[Stored data entries]
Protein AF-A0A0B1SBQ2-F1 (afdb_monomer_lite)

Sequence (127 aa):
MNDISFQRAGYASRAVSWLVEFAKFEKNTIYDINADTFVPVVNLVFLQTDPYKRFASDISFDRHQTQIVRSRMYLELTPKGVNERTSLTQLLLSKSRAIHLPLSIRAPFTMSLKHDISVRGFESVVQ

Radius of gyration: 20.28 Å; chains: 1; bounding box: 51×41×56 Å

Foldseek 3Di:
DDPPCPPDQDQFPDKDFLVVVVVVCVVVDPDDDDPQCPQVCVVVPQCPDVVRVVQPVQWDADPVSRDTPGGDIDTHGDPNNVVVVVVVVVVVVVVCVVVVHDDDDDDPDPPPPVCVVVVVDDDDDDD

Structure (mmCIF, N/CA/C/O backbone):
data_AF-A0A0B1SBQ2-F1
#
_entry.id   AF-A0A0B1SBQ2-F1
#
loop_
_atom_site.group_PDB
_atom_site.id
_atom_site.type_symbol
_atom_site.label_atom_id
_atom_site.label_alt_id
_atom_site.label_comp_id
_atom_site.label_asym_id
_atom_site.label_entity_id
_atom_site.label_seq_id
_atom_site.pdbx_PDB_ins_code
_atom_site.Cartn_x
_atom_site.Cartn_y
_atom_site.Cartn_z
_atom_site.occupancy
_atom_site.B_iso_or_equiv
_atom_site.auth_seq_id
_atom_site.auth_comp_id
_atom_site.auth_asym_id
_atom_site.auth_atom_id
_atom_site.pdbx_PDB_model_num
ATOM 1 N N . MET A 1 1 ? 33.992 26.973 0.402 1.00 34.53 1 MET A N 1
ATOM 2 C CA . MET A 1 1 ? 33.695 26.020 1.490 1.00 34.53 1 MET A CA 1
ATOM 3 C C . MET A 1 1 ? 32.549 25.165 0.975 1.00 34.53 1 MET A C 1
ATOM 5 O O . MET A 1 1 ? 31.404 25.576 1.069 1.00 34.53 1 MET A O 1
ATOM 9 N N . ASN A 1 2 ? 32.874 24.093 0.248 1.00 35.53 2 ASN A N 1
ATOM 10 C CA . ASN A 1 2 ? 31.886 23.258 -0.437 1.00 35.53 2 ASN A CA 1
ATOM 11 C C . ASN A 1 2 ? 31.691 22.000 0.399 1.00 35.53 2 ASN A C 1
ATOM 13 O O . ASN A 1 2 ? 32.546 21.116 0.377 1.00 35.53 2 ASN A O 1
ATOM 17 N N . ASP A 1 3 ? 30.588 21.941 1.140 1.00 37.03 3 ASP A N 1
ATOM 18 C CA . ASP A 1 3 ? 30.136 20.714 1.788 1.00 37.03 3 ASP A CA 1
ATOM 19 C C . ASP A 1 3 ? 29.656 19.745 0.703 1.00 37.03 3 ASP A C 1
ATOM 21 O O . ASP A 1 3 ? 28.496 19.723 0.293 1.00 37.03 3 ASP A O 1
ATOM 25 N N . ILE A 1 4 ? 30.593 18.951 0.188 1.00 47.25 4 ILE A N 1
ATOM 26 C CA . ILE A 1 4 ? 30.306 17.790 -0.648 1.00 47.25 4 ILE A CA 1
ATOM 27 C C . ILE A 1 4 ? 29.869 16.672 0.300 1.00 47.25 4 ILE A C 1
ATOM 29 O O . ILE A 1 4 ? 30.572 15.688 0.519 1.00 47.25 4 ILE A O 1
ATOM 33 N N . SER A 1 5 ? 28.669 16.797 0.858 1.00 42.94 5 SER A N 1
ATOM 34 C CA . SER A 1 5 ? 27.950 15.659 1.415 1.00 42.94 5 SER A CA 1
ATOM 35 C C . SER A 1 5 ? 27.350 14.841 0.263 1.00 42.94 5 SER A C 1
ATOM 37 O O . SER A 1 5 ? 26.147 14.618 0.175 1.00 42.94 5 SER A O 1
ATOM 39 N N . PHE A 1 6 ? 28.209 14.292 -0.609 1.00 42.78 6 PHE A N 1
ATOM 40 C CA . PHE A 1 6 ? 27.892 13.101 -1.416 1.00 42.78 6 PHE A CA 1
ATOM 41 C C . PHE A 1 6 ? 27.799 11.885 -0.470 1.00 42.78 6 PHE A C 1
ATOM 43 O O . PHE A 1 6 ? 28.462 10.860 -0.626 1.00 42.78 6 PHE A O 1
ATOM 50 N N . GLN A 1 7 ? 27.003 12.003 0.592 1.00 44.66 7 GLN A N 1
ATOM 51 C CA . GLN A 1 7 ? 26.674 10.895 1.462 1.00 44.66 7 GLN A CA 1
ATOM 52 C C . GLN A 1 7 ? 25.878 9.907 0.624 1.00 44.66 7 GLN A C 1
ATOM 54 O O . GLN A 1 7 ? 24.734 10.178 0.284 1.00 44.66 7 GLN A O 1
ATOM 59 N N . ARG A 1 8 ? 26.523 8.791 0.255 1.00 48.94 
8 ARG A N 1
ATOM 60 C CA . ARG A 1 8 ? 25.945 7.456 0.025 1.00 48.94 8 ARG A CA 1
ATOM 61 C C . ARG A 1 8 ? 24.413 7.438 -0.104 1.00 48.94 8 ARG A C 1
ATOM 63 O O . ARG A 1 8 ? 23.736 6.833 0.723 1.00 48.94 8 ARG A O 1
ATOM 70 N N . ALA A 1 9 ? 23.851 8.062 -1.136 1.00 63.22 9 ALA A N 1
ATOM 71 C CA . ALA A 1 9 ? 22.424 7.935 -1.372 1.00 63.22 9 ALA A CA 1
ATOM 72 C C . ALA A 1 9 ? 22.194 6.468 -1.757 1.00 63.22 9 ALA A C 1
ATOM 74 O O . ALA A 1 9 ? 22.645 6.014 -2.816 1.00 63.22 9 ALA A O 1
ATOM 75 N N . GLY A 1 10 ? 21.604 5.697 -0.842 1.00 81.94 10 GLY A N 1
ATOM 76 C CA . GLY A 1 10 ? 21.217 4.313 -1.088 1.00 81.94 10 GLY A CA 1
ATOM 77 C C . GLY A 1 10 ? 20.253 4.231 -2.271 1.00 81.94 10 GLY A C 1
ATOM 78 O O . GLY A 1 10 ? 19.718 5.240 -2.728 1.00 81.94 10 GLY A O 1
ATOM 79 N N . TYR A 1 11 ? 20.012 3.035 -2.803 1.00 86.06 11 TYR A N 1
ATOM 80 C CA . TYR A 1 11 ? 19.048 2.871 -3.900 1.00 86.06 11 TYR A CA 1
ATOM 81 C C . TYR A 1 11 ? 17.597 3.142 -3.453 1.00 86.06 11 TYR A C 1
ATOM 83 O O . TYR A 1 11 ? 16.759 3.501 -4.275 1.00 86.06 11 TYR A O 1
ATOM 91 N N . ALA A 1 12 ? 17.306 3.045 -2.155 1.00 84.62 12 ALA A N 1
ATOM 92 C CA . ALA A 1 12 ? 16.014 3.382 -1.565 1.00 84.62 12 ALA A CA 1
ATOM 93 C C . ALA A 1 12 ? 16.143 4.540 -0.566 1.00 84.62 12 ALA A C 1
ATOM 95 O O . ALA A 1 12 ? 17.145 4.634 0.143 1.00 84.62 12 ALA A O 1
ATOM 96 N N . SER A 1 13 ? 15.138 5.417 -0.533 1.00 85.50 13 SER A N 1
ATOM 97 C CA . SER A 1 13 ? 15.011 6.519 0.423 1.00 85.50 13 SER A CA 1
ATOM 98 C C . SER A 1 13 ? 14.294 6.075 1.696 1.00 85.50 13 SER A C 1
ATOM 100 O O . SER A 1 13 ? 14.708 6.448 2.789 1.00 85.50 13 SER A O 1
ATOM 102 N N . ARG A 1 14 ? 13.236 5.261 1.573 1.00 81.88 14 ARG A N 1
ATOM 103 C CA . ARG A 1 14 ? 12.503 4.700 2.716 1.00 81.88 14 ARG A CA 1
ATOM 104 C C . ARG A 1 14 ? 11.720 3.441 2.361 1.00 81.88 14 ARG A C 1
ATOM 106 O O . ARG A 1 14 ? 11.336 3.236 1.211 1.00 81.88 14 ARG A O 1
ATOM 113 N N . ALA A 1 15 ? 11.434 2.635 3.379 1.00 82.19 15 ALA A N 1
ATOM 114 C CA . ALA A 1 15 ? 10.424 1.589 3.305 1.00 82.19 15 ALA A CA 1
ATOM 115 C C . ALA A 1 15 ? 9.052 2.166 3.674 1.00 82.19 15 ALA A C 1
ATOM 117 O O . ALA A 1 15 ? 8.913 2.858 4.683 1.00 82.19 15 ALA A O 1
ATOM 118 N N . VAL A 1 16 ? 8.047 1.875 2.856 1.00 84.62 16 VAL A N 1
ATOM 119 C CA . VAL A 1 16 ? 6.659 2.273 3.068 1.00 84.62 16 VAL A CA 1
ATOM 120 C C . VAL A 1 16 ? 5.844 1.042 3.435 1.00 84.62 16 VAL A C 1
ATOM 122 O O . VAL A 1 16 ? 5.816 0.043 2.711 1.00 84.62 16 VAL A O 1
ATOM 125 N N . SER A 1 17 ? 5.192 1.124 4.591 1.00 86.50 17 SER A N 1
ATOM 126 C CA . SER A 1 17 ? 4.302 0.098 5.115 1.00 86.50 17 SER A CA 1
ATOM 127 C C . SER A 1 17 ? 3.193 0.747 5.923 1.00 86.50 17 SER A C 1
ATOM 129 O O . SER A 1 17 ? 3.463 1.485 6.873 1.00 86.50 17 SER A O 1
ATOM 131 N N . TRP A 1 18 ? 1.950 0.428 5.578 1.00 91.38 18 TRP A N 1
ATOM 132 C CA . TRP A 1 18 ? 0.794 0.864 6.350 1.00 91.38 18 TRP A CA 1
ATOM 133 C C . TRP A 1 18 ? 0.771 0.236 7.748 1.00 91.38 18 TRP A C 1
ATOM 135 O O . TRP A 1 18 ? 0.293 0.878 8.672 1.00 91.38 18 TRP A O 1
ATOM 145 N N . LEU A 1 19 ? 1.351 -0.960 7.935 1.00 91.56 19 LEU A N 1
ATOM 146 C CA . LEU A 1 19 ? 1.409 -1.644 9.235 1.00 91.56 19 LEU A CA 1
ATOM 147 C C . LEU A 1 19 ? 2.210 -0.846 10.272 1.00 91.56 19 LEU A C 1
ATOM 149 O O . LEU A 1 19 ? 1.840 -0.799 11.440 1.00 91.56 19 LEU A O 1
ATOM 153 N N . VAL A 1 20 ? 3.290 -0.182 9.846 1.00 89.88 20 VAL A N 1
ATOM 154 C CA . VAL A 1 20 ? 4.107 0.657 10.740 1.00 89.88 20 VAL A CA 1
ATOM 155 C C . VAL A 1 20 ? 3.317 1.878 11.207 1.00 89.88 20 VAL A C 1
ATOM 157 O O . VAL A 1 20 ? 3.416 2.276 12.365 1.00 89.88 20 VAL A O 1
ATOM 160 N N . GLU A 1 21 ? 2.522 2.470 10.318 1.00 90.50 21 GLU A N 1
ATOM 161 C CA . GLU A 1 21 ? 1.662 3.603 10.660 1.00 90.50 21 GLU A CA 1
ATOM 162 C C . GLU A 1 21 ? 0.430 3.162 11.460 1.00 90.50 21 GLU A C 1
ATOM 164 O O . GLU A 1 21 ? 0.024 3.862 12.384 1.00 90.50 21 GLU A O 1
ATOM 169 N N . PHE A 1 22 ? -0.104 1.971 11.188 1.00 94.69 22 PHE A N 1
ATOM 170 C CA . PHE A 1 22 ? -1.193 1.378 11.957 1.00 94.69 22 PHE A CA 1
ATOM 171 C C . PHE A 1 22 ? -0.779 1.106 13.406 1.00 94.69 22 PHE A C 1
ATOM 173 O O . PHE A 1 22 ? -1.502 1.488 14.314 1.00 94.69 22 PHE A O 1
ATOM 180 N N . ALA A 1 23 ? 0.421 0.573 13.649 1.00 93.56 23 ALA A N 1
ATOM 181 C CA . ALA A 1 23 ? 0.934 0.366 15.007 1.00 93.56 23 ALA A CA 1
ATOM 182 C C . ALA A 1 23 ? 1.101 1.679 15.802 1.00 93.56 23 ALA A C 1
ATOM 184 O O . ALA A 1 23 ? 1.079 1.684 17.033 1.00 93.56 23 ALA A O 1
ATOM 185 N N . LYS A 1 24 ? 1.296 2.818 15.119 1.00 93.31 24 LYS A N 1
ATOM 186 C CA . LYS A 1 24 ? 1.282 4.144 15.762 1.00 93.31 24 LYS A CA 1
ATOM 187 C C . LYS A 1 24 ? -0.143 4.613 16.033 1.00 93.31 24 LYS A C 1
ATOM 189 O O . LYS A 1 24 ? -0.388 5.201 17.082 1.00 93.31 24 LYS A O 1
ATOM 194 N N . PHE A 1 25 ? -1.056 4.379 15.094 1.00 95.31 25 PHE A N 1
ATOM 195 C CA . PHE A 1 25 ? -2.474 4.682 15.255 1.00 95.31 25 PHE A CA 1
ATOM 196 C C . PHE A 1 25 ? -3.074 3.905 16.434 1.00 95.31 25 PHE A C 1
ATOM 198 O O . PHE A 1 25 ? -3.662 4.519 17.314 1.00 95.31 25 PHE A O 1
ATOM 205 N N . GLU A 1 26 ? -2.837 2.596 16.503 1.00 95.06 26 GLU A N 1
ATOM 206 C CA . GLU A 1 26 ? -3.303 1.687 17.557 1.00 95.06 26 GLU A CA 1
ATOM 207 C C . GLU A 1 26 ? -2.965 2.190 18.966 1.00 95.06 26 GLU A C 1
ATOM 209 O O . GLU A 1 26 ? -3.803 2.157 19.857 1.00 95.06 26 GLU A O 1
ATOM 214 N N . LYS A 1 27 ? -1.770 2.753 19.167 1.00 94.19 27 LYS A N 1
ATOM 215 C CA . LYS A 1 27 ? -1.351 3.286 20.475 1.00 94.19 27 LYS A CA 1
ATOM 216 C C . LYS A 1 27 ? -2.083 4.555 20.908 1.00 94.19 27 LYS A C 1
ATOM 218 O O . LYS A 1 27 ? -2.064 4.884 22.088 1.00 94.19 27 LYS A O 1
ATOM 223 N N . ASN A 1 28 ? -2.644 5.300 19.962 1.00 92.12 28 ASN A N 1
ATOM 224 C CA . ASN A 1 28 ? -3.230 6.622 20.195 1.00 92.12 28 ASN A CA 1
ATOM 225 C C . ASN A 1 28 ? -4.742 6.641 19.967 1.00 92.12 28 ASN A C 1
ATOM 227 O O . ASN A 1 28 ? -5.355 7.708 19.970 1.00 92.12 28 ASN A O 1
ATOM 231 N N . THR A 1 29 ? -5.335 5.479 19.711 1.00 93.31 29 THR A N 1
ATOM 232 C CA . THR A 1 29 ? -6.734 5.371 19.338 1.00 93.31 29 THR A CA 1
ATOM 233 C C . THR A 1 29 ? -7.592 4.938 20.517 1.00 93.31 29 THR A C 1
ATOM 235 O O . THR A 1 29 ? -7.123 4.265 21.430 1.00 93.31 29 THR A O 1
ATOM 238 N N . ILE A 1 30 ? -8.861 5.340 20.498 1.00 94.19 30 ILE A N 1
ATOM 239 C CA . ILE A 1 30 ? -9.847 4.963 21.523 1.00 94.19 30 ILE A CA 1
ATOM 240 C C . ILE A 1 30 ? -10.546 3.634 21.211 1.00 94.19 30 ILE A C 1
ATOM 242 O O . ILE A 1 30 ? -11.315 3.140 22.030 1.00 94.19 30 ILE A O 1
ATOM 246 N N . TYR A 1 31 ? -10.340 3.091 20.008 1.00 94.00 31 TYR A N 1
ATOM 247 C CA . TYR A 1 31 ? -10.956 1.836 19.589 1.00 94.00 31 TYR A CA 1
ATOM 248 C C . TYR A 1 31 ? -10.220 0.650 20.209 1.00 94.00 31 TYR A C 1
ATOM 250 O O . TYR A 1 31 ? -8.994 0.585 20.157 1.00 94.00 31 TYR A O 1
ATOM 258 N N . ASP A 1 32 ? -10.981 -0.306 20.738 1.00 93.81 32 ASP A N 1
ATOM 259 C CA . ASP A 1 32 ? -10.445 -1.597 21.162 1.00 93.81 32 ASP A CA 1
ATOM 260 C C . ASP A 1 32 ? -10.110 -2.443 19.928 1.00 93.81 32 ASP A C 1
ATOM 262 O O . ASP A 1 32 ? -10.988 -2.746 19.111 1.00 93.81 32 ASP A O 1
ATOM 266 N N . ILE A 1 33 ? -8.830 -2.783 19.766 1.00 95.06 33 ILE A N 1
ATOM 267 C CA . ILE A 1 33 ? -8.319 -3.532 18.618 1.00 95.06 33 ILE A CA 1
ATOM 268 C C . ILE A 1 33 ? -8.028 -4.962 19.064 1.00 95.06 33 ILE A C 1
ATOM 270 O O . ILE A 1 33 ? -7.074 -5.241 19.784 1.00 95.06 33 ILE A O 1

What is being asked:
What you give back should be only the lines of the records above, starting at the line with "ATOM 25 N N" and ending at the line with "ATOM 35 C C", restated word for word.

Task response:
ATOM 25 N N . ILE A 1 4 ? 30.593 18.951 0.188 1.00 47.25 4 ILE A N 1
ATOM 26 C CA . ILE A 1 4 ? 30.306 17.790 -0.648 1.00 47.25 4 ILE A CA 1
ATOM 27 C C . ILE A 1 4 ? 29.869 16.672 0.300 1.00 47.25 4 ILE A C 1
ATOM 29 O O . ILE A 1 4 ? 30.572 15.688 0.519 1.00 47.25 4 ILE A O 1
ATOM 33 N N . SER A 1 5 ? 28.669 16.797 0.858 1.00 42.94 5 SER A N 1
ATOM 34 C CA . SER A 1 5 ? 27.950 15.659 1.415 1.00 42.94 5 SER A CA 1
ATOM 35 C C . SER A 1 5 ? 27.350 14.841 0.263 1.00 42.94 5 SER A C 1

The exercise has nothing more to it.